The CDC halted evictions, but Texas judges are proceeding anyway: The Texas Observer reports that a ruling by the Texas Supreme Court has essentially left the CDC eviction moratorium up to judges’ discretion. “Families facing eviction are subject to an uneven patchwork of protections that vary depending on where in the United States they live. Those protections are also subject to the interpretations of judges. Nationwide, thousands of judges hear eviction cases, but because each operates within a different court system, it’s impossible to track just how those judges have interpreted the moratorium. ‘It boils down to: Does the judge in that particular case or court or county or docket view it as constitutionally authorized?’ says Bill Raftery, a senior analyst at the National Center for State Courts. In Texas, that question falls to justices of the peace (JPs). JPs are elected officials and many are not lawyers. In Texas, JPs follow the guidance and training of the Texas Justice Court Training Center (TJCTC), a group that provides training and education for JPs. After the Texas Supreme Court withdrew its emergency order at the end of March, TJCTC published guidance saying that the CDC eviction moratorium ‘is not a matter that a justice can or should enforce.’ ‘They’re basically saying it’s completely up to the judge’s discretion as to whether or not they want to enforce the CDC moratorium,’ says Stuart Campbell, a lawyer with the Dallas Eviction Advocacy Center. ‘That’s not how federal law works. You don’t have discretion to enforce federal law.’” 
 
What you need to know about the historic SNAP increase: The tragic events in Afghanistan and Haiti have understandably overshadowed the Biden administration’s historic announcement on Monday to implement the largest increase in SNAP benefits in U.S. history. NPR covers the basic info that people need to know. 

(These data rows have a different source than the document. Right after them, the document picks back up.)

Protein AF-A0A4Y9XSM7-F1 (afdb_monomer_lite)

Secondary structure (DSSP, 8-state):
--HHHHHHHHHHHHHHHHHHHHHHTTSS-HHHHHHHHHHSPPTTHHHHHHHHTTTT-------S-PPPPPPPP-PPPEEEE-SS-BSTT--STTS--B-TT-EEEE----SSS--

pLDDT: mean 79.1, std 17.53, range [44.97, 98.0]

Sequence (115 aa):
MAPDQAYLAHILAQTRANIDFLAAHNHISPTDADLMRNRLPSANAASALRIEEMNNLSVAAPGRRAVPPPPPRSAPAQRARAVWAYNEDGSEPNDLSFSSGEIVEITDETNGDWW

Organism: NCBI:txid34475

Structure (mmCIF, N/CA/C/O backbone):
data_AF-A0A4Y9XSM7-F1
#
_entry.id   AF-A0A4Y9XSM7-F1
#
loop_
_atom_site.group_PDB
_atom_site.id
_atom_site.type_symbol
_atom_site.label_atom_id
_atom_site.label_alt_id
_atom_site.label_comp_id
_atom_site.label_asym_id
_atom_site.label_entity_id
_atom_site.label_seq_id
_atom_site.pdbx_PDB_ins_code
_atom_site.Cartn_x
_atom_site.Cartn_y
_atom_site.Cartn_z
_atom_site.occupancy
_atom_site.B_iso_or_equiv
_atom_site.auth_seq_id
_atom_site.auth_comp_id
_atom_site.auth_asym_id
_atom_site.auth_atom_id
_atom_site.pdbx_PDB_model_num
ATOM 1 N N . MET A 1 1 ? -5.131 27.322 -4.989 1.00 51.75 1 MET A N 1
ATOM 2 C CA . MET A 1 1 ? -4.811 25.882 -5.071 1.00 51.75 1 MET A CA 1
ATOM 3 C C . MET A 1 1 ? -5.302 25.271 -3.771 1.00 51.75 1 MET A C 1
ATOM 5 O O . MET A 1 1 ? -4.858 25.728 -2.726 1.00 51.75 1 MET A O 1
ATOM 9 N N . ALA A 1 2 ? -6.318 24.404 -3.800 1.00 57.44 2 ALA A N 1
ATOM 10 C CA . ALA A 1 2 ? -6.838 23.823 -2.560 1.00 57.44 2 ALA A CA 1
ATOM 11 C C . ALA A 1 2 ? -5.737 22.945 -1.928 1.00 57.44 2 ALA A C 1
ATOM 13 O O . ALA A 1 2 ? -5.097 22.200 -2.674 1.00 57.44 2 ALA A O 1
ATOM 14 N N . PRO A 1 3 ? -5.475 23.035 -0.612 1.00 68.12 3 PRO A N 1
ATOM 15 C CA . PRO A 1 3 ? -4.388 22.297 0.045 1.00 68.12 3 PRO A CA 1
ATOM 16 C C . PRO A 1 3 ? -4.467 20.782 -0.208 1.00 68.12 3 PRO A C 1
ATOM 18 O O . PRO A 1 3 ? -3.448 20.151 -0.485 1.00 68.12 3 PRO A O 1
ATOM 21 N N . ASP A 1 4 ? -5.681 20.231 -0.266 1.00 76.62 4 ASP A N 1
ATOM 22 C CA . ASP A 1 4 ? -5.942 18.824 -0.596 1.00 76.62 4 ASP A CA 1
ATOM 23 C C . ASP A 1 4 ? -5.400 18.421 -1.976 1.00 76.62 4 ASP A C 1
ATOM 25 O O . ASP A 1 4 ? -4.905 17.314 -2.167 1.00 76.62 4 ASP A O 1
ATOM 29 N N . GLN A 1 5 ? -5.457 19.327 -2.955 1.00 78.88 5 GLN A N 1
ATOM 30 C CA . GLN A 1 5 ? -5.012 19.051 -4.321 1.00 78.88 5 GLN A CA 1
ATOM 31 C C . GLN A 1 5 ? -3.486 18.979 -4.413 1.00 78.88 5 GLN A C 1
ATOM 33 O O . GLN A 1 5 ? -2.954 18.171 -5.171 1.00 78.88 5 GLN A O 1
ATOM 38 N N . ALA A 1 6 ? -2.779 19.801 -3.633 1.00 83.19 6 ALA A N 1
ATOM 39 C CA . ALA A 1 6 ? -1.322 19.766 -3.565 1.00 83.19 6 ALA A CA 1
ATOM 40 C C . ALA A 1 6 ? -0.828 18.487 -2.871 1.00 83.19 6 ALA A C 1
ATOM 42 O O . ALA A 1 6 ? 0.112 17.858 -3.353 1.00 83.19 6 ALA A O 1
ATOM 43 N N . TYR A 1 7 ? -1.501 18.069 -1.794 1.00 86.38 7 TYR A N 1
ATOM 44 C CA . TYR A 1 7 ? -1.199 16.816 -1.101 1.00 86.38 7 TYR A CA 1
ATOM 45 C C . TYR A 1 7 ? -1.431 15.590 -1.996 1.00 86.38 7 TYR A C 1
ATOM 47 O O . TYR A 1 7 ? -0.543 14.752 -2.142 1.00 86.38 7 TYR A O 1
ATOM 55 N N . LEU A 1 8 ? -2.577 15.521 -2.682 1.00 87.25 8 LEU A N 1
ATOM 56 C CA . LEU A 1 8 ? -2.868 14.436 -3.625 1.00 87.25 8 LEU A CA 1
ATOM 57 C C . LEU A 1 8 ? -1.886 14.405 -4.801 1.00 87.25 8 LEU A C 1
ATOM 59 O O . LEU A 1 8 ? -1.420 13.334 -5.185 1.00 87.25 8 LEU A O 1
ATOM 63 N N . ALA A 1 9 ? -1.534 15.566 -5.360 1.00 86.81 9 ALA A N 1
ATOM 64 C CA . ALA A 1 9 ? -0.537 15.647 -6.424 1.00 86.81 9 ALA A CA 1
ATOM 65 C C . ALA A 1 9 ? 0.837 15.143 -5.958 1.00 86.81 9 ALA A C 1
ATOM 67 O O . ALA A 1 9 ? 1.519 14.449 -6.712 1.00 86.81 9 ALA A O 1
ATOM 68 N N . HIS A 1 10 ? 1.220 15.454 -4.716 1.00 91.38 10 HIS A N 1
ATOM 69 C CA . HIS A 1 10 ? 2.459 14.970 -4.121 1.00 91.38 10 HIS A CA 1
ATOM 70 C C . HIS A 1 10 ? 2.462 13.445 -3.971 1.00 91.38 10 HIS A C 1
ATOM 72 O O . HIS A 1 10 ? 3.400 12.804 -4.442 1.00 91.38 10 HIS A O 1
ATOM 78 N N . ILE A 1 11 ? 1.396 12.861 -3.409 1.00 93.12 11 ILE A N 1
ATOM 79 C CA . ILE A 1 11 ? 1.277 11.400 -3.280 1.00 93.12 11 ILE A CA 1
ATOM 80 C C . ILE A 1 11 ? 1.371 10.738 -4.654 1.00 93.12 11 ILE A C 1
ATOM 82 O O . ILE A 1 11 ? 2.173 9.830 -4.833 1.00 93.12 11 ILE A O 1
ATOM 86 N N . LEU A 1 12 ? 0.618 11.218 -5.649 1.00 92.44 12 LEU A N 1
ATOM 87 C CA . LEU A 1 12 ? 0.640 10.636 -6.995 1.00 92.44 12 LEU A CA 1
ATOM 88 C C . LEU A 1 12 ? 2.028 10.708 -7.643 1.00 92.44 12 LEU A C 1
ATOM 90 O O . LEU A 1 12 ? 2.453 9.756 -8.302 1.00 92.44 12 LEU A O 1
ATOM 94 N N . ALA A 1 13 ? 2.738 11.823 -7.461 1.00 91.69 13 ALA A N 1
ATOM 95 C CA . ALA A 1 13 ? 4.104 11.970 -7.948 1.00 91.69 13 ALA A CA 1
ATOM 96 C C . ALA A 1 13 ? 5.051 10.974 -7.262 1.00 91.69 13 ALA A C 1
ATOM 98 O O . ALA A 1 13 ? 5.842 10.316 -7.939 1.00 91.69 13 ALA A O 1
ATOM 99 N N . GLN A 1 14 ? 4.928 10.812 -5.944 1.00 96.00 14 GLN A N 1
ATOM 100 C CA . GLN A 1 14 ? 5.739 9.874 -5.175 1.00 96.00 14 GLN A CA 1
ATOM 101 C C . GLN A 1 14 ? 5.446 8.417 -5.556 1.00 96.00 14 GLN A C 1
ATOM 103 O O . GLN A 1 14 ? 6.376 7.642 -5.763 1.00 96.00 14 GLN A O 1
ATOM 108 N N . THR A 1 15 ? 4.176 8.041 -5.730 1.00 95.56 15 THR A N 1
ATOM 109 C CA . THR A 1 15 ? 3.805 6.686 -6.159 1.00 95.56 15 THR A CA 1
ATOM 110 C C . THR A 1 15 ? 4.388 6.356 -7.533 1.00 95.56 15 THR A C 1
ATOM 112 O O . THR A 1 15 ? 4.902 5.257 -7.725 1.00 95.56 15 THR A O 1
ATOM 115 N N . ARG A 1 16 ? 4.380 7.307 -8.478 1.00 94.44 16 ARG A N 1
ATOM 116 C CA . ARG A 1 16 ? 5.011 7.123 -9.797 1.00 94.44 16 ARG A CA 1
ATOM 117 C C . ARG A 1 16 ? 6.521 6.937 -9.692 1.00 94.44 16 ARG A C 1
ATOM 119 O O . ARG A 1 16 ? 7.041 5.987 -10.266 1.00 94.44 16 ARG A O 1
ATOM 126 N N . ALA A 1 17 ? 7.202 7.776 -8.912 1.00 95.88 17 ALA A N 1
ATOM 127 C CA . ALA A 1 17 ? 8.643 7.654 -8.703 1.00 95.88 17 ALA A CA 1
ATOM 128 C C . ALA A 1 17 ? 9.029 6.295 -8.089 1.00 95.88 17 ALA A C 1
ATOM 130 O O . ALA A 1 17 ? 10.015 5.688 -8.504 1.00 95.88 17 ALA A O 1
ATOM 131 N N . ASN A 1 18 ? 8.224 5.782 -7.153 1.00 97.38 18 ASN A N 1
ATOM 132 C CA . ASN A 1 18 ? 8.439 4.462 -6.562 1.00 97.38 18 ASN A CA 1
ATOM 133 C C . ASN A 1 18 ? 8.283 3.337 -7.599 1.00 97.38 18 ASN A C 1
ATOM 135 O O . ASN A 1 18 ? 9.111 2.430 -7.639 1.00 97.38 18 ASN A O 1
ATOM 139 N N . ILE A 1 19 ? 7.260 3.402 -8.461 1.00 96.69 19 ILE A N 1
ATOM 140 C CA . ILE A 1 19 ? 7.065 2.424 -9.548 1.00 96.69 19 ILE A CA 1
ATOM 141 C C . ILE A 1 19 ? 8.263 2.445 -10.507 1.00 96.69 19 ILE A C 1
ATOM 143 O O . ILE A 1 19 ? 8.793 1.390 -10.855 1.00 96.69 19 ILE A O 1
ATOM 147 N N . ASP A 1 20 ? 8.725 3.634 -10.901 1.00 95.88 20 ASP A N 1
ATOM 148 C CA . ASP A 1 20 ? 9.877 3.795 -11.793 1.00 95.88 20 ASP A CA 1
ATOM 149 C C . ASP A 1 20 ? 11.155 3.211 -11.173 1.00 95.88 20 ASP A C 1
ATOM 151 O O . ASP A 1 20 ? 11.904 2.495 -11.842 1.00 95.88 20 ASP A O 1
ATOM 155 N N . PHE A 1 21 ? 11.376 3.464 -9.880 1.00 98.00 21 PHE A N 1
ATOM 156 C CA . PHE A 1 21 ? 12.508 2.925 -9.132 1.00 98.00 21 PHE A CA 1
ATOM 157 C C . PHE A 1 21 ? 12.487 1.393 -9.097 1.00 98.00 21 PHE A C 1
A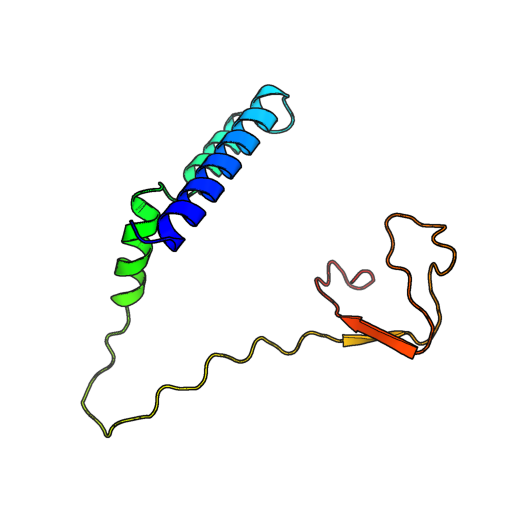TOM 159 O O . PHE A 1 21 ? 13.504 0.759 -9.379 1.00 98.00 21 PHE A O 1
ATOM 166 N N . LEU A 1 22 ? 11.334 0.788 -8.800 1.00 97.38 22 LEU A N 1
ATOM 167 C CA . LEU A 1 22 ? 11.190 -0.669 -8.749 1.00 97.38 22 LEU A CA 1
ATOM 168 C C . LEU A 1 22 ? 11.425 -1.315 -10.119 1.00 97.38 22 LEU A C 1
ATOM 170 O O . LEU A 1 22 ? 12.094 -2.346 -10.202 1.00 97.38 22 LEU A O 1
ATOM 174 N N . ALA A 1 23 ? 10.924 -0.696 -11.191 1.00 96.81 23 AL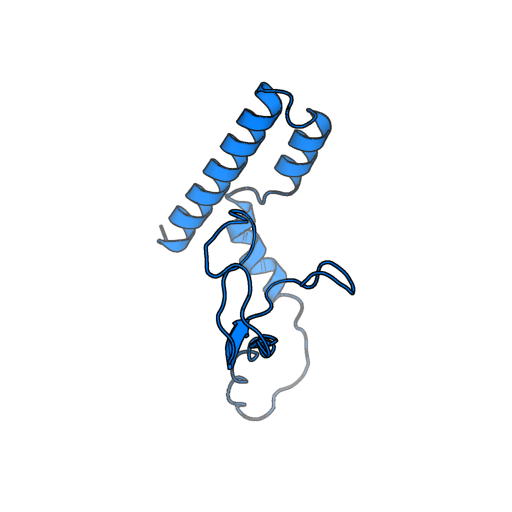A A N 1
ATOM 175 C CA . ALA A 1 23 ? 11.136 -1.175 -12.554 1.00 96.81 23 ALA A CA 1
ATOM 176 C C . ALA A 1 23 ? 12.619 -1.098 -12.958 1.00 96.81 23 ALA A C 1
ATOM 178 O O . ALA A 1 23 ? 13.154 -2.046 -13.527 1.00 96.81 23 ALA A O 1
ATOM 179 N N . ALA A 1 24 ? 13.309 -0.005 -12.610 1.00 97.06 24 ALA A N 1
ATOM 180 C CA . ALA A 1 24 ? 14.728 0.184 -12.922 1.00 97.06 24 ALA A CA 1
ATOM 181 C C . ALA A 1 24 ? 15.645 -0.848 -12.240 1.00 97.06 24 ALA A C 1
ATOM 183 O O . ALA A 1 24 ? 16.688 -1.203 -12.786 1.00 97.06 24 ALA A O 1
ATOM 184 N N . HIS A 1 25 ? 15.248 -1.350 -11.069 1.00 97.44 25 HIS A N 1
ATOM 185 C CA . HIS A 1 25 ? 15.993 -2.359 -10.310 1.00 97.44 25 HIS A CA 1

  • Its new calculations mean that the average SNAP benefit will increase by $36.24 per person, per month, beginning Oct. 1. The impact will be felt by many, as the Agriculture Department says the program helps feed more than 42 million Americans (or 1 in 8) each month. 
  • The exact amount will vary by state — you can check on the estimated increase your state will receive here
  • Plus, check out this SNAP eligibility guide to see current maximum household benefit amounts and learn how they’re calculated. 


Mental health is the next big workplace issue: From Axios: “Employees’ mental health is quickly becoming a top concern for companies as they try to hold on to workers through the pandemic. ‘These days there are worker shortages everywhere,’ says Chris Swift, CEO of The Hartford, a financial services and insurance company. Mental health is a massive contributor to that, he says.” 

  • “Despite the fact that we’ve gotten used to pandemic-era living, workplace burnout is rising. 44% of workers say they feel fatigued on the job, up from 34% in 2020, per a study conducted by the human resources consulting firm Robert Half.” 
  • “Drug overdose deaths spiked 30% in 2020 — to nearly 100,000 — and the bulk were opioid overdoses, Bloomberg reports. The deaths and drug addictions are contributing to the overall worker shortage.” 
  • “A whopping 52% of U.S. employers say they are ‘experiencing significant workplace issues’ with substance misuse or addiction by employees, according to a new survey from The Hartford. That’s up from 36% in March 2020.”